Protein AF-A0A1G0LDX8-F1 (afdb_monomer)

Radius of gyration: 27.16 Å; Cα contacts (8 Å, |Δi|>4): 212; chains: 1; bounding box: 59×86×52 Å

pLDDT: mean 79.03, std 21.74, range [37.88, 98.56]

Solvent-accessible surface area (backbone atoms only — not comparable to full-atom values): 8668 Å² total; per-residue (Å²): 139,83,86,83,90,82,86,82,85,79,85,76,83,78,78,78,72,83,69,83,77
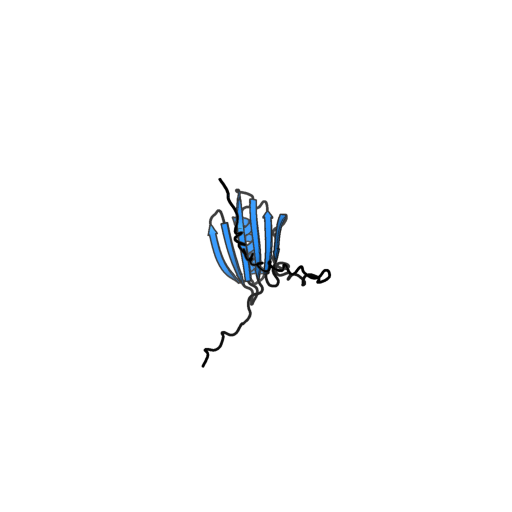,76,78,69,75,62,92,82,68,72,76,75,84,73,59,71,67,57,75,88,55,88,72,67,85,84,49,42,82,76,49,76,52,70,52,87,57,32,31,35,42,30,29,39,31,85,43,31,45,72,59,56,53,50,49,51,58,52,50,38,51,76,74,63,32,46,75,80,40,81,50,70,62,97,56,36,39,38,38,33,30,37,53,98,45,39,35,38,39,40,41,37,34,45,76,49,86,48,24,18,35,37,33,42,37,26,35,67,38,84,80,71,81,75,74,81,73,82,80,129

Foldseek 3Di:
DDDDDDDDDDDDDPPDDPPPPPVPDPVPPDDPPFDVQCVPPDDDPPWDWDDWDGDNFKTKTKTKDQAQQVVVLVVNVVVCVVVVWDFPDWDDDRAKIWTWTDDPFKIWIKIWGDPDGGMIMIMIMIGRGDDDPDDPDPDD

Structure (mmCIF, N/CA/C/O backbone):
data_AF-A0A1G0LDX8-F1
#
_entry.id   AF-A0A1G0LDX8-F1
#
loop_
_atom_site.group_PDB
_atom_site.id
_atom_site.type_symbol
_atom_site.label_atom_id
_atom_site.label_alt_id
_atom_site.label_comp_id
_atom_site.label_asym_id
_atom_site.label_entity_id
_atom_site.label_seq_id
_atom_site.pdbx_PDB_ins_code
_atom_site.Cartn_x
_atom_site.Cartn_y
_atom_site.Cartn_z
_atom_site.occupancy
_atom_site.B_iso_or_equiv
_atom_site.auth_seq_id
_atom_site.auth_comp_id
_atom_site.auth_asym_id
_atom_site.auth_atom_id
_atom_site.pdbx_PDB_model_num
ATOM 1 N N . MET A 1 1 ? -31.247 73.435 -34.427 1.00 47.03 1 MET A N 1
ATOM 2 C CA . MET A 1 1 ? -30.477 73.961 -33.275 1.00 47.03 1 MET A CA 1
ATOM 3 C C . MET A 1 1 ? -31.356 73.907 -32.035 1.00 47.03 1 MET A C 1
ATOM 5 O O . MET A 1 1 ? -32.509 74.298 -32.156 1.00 47.03 1 MET A O 1
ATOM 9 N N . ARG A 1 2 ? -30.773 73.499 -30.892 1.00 39.94 2 ARG A N 1
ATOM 10 C CA . ARG A 1 2 ? -31.324 73.425 -29.514 1.00 39.94 2 ARG A CA 1
ATOM 11 C C . ARG A 1 2 ? -31.889 72.066 -29.062 1.00 39.94 2 ARG A C 1
ATOM 13 O O . ARG A 1 2 ? -33.073 71.792 -29.188 1.00 39.94 2 ARG A O 1
ATOM 20 N N . THR A 1 3 ? -31.011 71.263 -28.460 1.00 42.75 3 THR A N 1
ATOM 21 C CA . THR A 1 3 ? -31.287 70.447 -27.256 1.00 42.75 3 THR A CA 1
ATOM 22 C C . THR A 1 3 ? -31.744 71.357 -26.102 1.00 42.75 3 THR A C 1
ATOM 24 O O . THR A 1 3 ? -31.348 72.530 -26.104 1.00 42.75 3 THR A O 1
ATOM 27 N N . PRO A 1 4 ? -32.575 70.887 -25.142 1.00 52.44 4 PRO A N 1
ATOM 28 C CA . PRO A 1 4 ? -32.065 70.127 -23.978 1.00 52.44 4 PRO A CA 1
ATOM 29 C C . PRO A 1 4 ? -33.050 69.041 -23.433 1.00 52.44 4 PRO A C 1
ATOM 31 O O . PRO A 1 4 ? -34.260 69.165 -23.545 1.00 52.44 4 PRO A O 1
ATOM 34 N N . LEU A 1 5 ? -32.563 67.858 -23.032 1.00 47.28 5 LEU A N 1
ATOM 35 C CA . LEU A 1 5 ? -32.213 67.461 -21.649 1.00 47.28 5 LEU A CA 1
ATOM 36 C C . LEU A 1 5 ? -33.411 66.956 -20.821 1.00 47.28 5 LEU A C 1
ATOM 38 O O . LEU A 1 5 ? -34.139 67.753 -20.250 1.00 47.28 5 LEU A O 1
ATOM 42 N N . VAL A 1 6 ? -33.529 65.631 -20.669 1.00 47.25 6 VAL A N 1
ATOM 43 C CA . VAL A 1 6 ? -34.033 64.998 -19.436 1.00 47.25 6 VAL A CA 1
ATOM 44 C C . VAL A 1 6 ? -33.212 63.732 -19.193 1.00 47.25 6 VAL A C 1
ATOM 46 O O . VAL A 1 6 ? -33.130 62.846 -20.041 1.00 47.25 6 VAL A O 1
ATOM 49 N N . ALA A 1 7 ? -32.546 63.714 -18.044 1.00 44.41 7 ALA A N 1
ATOM 50 C CA . ALA A 1 7 ? -31.657 62.670 -17.569 1.00 44.41 7 ALA A CA 1
ATOM 51 C C . ALA A 1 7 ? -32.445 61.429 -17.123 1.00 44.41 7 ALA A C 1
ATOM 53 O O . ALA A 1 7 ? -33.319 61.525 -16.263 1.00 44.41 7 ALA A O 1
ATOM 54 N N . LEU A 1 8 ? -32.104 60.262 -17.674 1.00 43.28 8 LEU A N 1
ATOM 55 C CA . LEU A 1 8 ? -32.590 58.972 -17.192 1.00 43.28 8 LEU A CA 1
ATOM 56 C C . LEU A 1 8 ? -31.551 58.394 -16.217 1.00 43.28 8 LEU A C 1
ATOM 58 O O . LEU A 1 8 ? -30.504 57.892 -16.624 1.00 43.28 8 LEU A O 1
ATOM 62 N N . LEU A 1 9 ? -31.831 58.508 -14.920 1.00 38.47 9 LEU A N 1
ATOM 63 C CA . LEU A 1 9 ? -31.108 57.826 -13.847 1.00 38.47 9 LEU A CA 1
ATOM 64 C C . LEU A 1 9 ? -31.431 56.324 -13.906 1.00 38.47 9 LEU A C 1
ATOM 66 O O . LEU A 1 9 ? -32.483 55.894 -13.436 1.00 38.47 9 LEU A O 1
ATOM 70 N N . LEU A 1 10 ? -30.533 55.521 -14.483 1.00 44.62 10 LEU A N 1
ATOM 71 C CA . LEU A 1 10 ? -30.560 54.067 -14.324 1.00 44.62 10 LEU A CA 1
ATOM 72 C C . LEU A 1 10 ? -29.966 53.691 -12.962 1.00 44.62 10 LEU A C 1
ATOM 74 O O . LEU A 1 10 ? -28.753 53.729 -12.757 1.00 44.62 10 LEU A O 1
ATOM 78 N N . ALA A 1 11 ? -30.841 53.296 -12.042 1.00 43.31 11 ALA A N 1
ATOM 79 C CA . ALA A 1 11 ? -30.486 52.553 -10.844 1.00 43.31 11 ALA A CA 1
ATOM 80 C C . ALA A 1 11 ? -30.118 51.111 -11.240 1.00 43.31 11 ALA A C 1
ATOM 82 O O . ALA A 1 11 ? -30.992 50.288 -11.506 1.00 43.31 11 ALA A O 1
ATOM 83 N N . ALA A 1 12 ? -28.820 50.811 -11.306 1.00 41.84 12 ALA A N 1
ATOM 84 C CA . ALA A 1 12 ? -28.315 49.449 -11.436 1.00 41.84 12 ALA A CA 1
ATOM 85 C C . ALA A 1 12 ? -27.936 48.924 -10.045 1.00 41.84 12 ALA A C 1
ATOM 87 O O . ALA A 1 12 ? -26.876 49.233 -9.502 1.00 41.84 12 ALA A O 1
ATOM 88 N N . SER A 1 13 ? -28.844 48.147 -9.461 1.00 40.56 13 SER A N 1
ATOM 89 C CA . SER A 1 13 ? -28.646 47.402 -8.222 1.00 40.56 13 SER A CA 1
ATOM 90 C C . SER A 1 13 ? -27.561 46.341 -8.418 1.00 40.56 13 SER A C 1
ATOM 92 O O . SER A 1 13 ? -27.820 45.275 -8.975 1.00 40.56 13 SER A O 1
ATOM 94 N N . VAL A 1 14 ? -26.341 46.612 -7.953 1.00 51.25 14 VAL A N 1
ATOM 95 C CA . VAL A 1 14 ? -25.313 45.577 -7.798 1.00 51.25 14 VAL A CA 1
ATOM 96 C C . VAL A 1 14 ? -25.668 44.779 -6.548 1.00 51.25 14 VAL A C 1
ATOM 98 O O . VAL A 1 14 ? -25.419 45.209 -5.423 1.00 51.25 14 VAL A O 1
ATOM 101 N N . ALA A 1 15 ? -26.315 43.633 -6.750 1.00 48.78 15 ALA A N 1
ATOM 102 C CA . ALA A 1 15 ? -26.532 42.646 -5.707 1.00 48.78 15 ALA A CA 1
ATOM 103 C C . ALA A 1 15 ? -25.167 42.153 -5.205 1.00 48.78 15 ALA A C 1
ATOM 105 O O . ALA A 1 15 ? -24.455 41.422 -5.894 1.00 48.78 15 ALA A O 1
ATOM 106 N N . ALA A 1 16 ? -24.800 42.591 -4.004 1.00 51.03 16 ALA A N 1
ATOM 107 C CA . ALA A 1 16 ? -23.701 42.035 -3.241 1.00 51.03 16 ALA A CA 1
ATOM 108 C C . ALA A 1 16 ? -24.013 40.562 -2.947 1.00 51.03 16 ALA A C 1
ATOM 110 O O . ALA A 1 16 ? -24.873 40.247 -2.125 1.00 51.03 16 ALA A O 1
ATOM 111 N N . LEU A 1 17 ? -23.324 39.652 -3.634 1.00 51.47 17 LEU A N 1
ATOM 112 C CA . LEU A 1 17 ? -23.227 38.269 -3.188 1.00 51.47 17 LEU A CA 1
ATOM 113 C C . LEU A 1 17 ? -22.479 38.288 -1.844 1.00 51.47 17 LEU A C 1
ATOM 115 O O . LEU A 1 17 ? -21.374 38.838 -1.795 1.00 51.47 17 LEU A O 1
ATOM 119 N N . PRO A 1 18 ? -23.033 37.733 -0.752 1.00 49.66 18 PRO A N 1
ATOM 120 C CA . PRO A 1 18 ? -22.259 37.513 0.457 1.00 49.66 18 PRO A CA 1
ATOM 121 C C . PRO A 1 18 ? -21.139 36.537 0.102 1.00 49.66 18 PRO A C 1
ATOM 123 O O . PRO A 1 18 ? -21.369 35.352 -0.140 1.00 49.66 18 PRO A O 1
ATOM 126 N N . GLY A 1 19 ? -19.929 37.085 -0.005 1.00 40.97 19 GLY A N 1
ATOM 127 C CA . GLY A 1 19 ? -18.717 36.324 -0.232 1.00 40.97 19 GLY A CA 1
ATOM 128 C C . GLY A 1 19 ? -18.613 35.203 0.791 1.00 40.97 19 GLY A C 1
ATOM 129 O O . GLY A 1 19 ? -18.906 35.396 1.973 1.00 40.97 19 GLY A O 1
ATOM 130 N N . CYS A 1 20 ? -18.210 34.032 0.300 1.00 43.78 20 CYS A N 1
ATOM 131 C CA . CYS A 1 20 ? -17.814 32.884 1.091 1.00 43.78 20 CYS A CA 1
ATOM 132 C C . CYS A 1 20 ? -16.982 33.357 2.281 1.00 43.78 20 CYS A C 1
ATOM 134 O O . CYS A 1 20 ? -15.844 33.806 2.139 1.00 43.78 20 CYS A O 1
ATOM 136 N N . LYS A 1 21 ? -17.593 33.285 3.460 1.00 37.88 21 LYS A N 1
ATOM 137 C CA . LYS A 1 21 ? -16.928 33.493 4.729 1.00 37.88 21 LYS A CA 1
ATOM 138 C C . LYS A 1 21 ? -15.958 32.321 4.866 1.00 37.88 21 LYS A C 1
ATOM 140 O O . LYS A 1 21 ? -16.339 31.238 5.296 1.00 37.88 21 LYS A O 1
ATOM 145 N N . SER A 1 22 ? -14.720 32.511 4.410 1.00 50.16 22 SER A N 1
ATOM 146 C CA . SER A 1 22 ? -13.590 31.712 4.868 1.00 50.16 22 SER A CA 1
ATOM 147 C C . SER A 1 22 ? -13.520 31.942 6.367 1.00 50.16 22 SER A C 1
ATOM 149 O O . SER A 1 22 ? -12.934 32.920 6.830 1.00 50.16 22 SER A O 1
ATOM 151 N N . GLU A 1 23 ? -14.218 31.095 7.117 1.00 47.12 23 GLU A N 1
ATOM 152 C CA . GLU A 1 23 ? -14.146 31.035 8.566 1.00 47.12 23 GLU A CA 1
ATOM 153 C C . GLU A 1 23 ? -12.735 30.533 8.883 1.00 47.12 23 GLU A C 1
ATOM 155 O O . GLU A 1 23 ? -12.459 29.337 8.984 1.00 47.12 23 GLU A O 1
ATOM 160 N N . GLY A 1 24 ? -11.792 31.477 8.885 1.00 47.31 24 GLY A N 1
ATOM 161 C CA . GLY A 1 24 ? -10.417 31.246 9.273 1.00 47.31 24 GLY A CA 1
ATOM 162 C C . GLY A 1 24 ? -10.434 30.637 10.663 1.00 47.31 24 GLY A C 1
ATOM 163 O O . GLY A 1 24 ? -10.980 31.228 11.596 1.00 47.31 24 GLY A O 1
ATOM 164 N N . ARG A 1 25 ? -9.876 29.428 10.777 1.00 53.19 25 ARG A N 1
ATOM 165 C CA . ARG A 1 25 ? -9.687 28.733 12.050 1.00 53.19 25 ARG A CA 1
ATOM 166 C C . ARG A 1 25 ? -9.147 29.735 13.085 1.00 53.19 25 ARG A C 1
ATOM 168 O O . ARG A 1 25 ? -8.150 30.395 12.785 1.00 53.19 25 ARG A O 1
ATOM 175 N N . PRO A 1 26 ? -9.771 29.858 14.274 1.00 59.59 26 PRO A N 1
ATOM 176 C CA . PRO A 1 26 ? -9.288 30.758 15.311 1.00 59.59 26 PRO A CA 1
ATOM 177 C C . PRO A 1 26 ? -7.801 30.489 15.588 1.00 59.59 26 PRO A C 1
ATOM 179 O O . PRO A 1 26 ? -7.434 29.320 15.777 1.00 59.59 26 PRO A O 1
ATOM 182 N N . PRO A 1 27 ? -6.936 31.519 15.610 1.00 47.41 27 PRO A N 1
ATOM 183 C CA . PRO A 1 27 ? -5.545 31.346 16.003 1.00 47.41 27 PRO A CA 1
ATOM 184 C C . PRO A 1 27 ? -5.517 30.810 17.440 1.00 47.41 27 PRO A C 1
ATOM 186 O O . PRO A 1 27 ? -5.951 31.484 18.368 1.00 47.41 27 PRO A O 1
ATOM 189 N N . GLY A 1 28 ? -5.078 29.559 17.605 1.00 55.53 28 GLY A N 1
ATOM 190 C CA . GLY A 1 28 ? -5.043 28.862 18.897 1.00 55.53 28 GLY A CA 1
ATOM 191 C C . GLY A 1 28 ? -5.887 27.587 18.982 1.00 55.53 28 GLY A C 1
ATOM 192 O O . GLY A 1 28 ? -5.737 26.837 19.942 1.00 55.53 28 GLY A O 1
ATOM 193 N N . SER A 1 29 ? -6.722 27.277 17.982 1.00 53.75 29 SER A N 1
ATOM 194 C CA . SER A 1 29 ? -7.335 25.947 17.895 1.00 53.75 29 SER A CA 1
ATOM 195 C C . SER A 1 29 ? -6.285 24.963 17.374 1.00 53.75 29 SER A C 1
ATOM 197 O O . SER A 1 29 ? -6.044 24.869 16.166 1.00 53.75 29 SER A O 1
ATOM 199 N N . ALA A 1 30 ? -5.590 24.293 18.300 1.00 61.03 30 ALA A N 1
ATOM 200 C CA . ALA A 1 30 ? -4.717 23.174 17.973 1.00 61.03 30 ALA A CA 1
ATOM 201 C C . ALA A 1 30 ? -5.510 22.193 17.102 1.00 61.03 30 ALA A C 1
ATOM 203 O O . ALA A 1 30 ? -6.649 21.855 17.429 1.00 61.03 30 ALA A O 1
ATOM 204 N N . ALA A 1 31 ? -4.939 21.781 15.967 1.00 58.78 31 ALA A N 1
ATOM 205 C CA . ALA A 1 31 ? -5.559 20.737 1
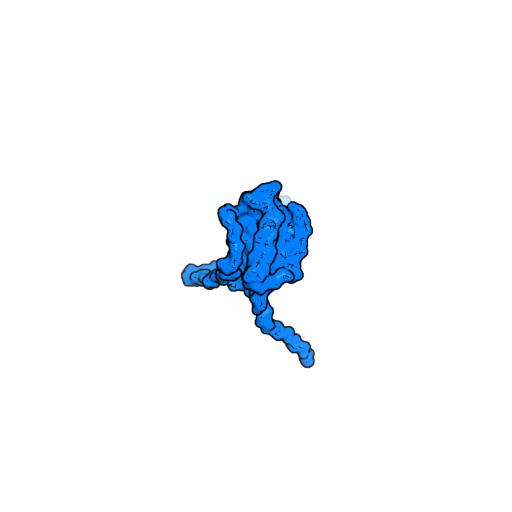5.164 1.00 58.78 31 ALA A CA 1
ATOM 206 C C . ALA A 1 31 ? -5.818 19.522 16.074 1.00 58.78 31 ALA A C 1
ATOM 208 O O . ALA A 1 31 ? -4.932 19.198 16.876 1.00 58.78 31 ALA A O 1
ATOM 209 N N . PRO A 1 32 ? -7.000 18.881 15.994 1.00 59.00 32 PRO A N 1
ATOM 210 C CA . PRO A 1 32 ? -7.242 17.670 16.762 1.00 59.00 32 PRO A CA 1
ATOM 211 C C . PRO A 1 32 ? -6.105 16.665 16.497 1.00 59.00 32 PRO A C 1
ATOM 213 O O . PRO A 1 32 ? -5.554 16.653 15.386 1.00 59.00 32 PRO A O 1
ATOM 216 N N . PRO A 1 33 ? -5.698 15.864 17.501 1.00 63.47 33 PRO A N 1
ATOM 217 C CA . PRO A 1 33 ? -4.651 14.867 17.326 1.00 63.47 33 PRO A CA 1
ATOM 218 C C . PRO A 1 33 ? -4.970 13.991 16.115 1.00 63.47 33 PRO A C 1
ATOM 220 O O . PRO A 1 33 ? -6.050 13.407 16.043 1.00 63.47 33 PRO A O 1
ATOM 223 N N . ARG A 1 34 ? -4.050 13.925 15.146 1.00 64.50 34 ARG A N 1
ATOM 224 C CA . ARG A 1 34 ? -4.232 13.058 13.978 1.00 64.50 34 ARG A CA 1
ATOM 225 C C . ARG A 1 34 ? -4.260 11.599 14.435 1.00 64.50 34 ARG A C 1
ATOM 227 O O . ARG A 1 34 ? -3.405 11.222 15.245 1.00 64.50 34 ARG A O 1
ATOM 234 N N . PRO A 1 35 ? -5.196 10.783 13.930 1.00 68.81 35 PRO A N 1
ATOM 235 C CA . PRO A 1 35 ? -5.192 9.366 14.238 1.00 68.81 35 PRO A CA 1
ATOM 236 C C . PRO A 1 35 ? -3.925 8.738 13.630 1.00 68.81 35 PRO A C 1
ATOM 238 O O . PRO A 1 35 ? -3.538 9.071 12.513 1.00 68.81 35 PRO A O 1
ATOM 241 N N . GLN A 1 36 ? -3.252 7.872 14.389 1.00 81.81 36 GLN A N 1
ATOM 242 C CA . GLN A 1 36 ? -2.044 7.155 13.955 1.00 81.81 36 GLN A CA 1
ATOM 243 C C . GLN A 1 36 ? -2.428 5.749 13.483 1.00 81.81 36 GLN A C 1
ATOM 245 O O . GLN A 1 36 ? -1.984 4.742 14.033 1.00 81.81 36 GLN A O 1
ATOM 250 N N . LEU A 1 37 ? -3.330 5.678 12.505 1.00 86.00 37 LEU A N 1
ATOM 251 C CA . LEU A 1 37 ? -3.912 4.421 12.027 1.00 86.00 37 LEU A CA 1
ATOM 252 C C . LEU A 1 37 ? -2.884 3.547 11.300 1.00 86.00 37 LEU A C 1
ATOM 254 O O . LEU A 1 37 ? -3.060 2.333 11.215 1.00 86.00 37 LEU A O 1
ATOM 258 N N . LEU A 1 38 ? -1.815 4.154 10.779 1.00 91.06 38 LEU A N 1
ATOM 259 C CA . LEU A 1 38 ? -0.743 3.458 10.074 1.00 91.06 38 LEU A CA 1
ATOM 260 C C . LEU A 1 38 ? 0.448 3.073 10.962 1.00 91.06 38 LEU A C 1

### Task brief:
Tell how many lines in the data contain the word "backbone", answering with that number and no other text.

### Response to this task:
2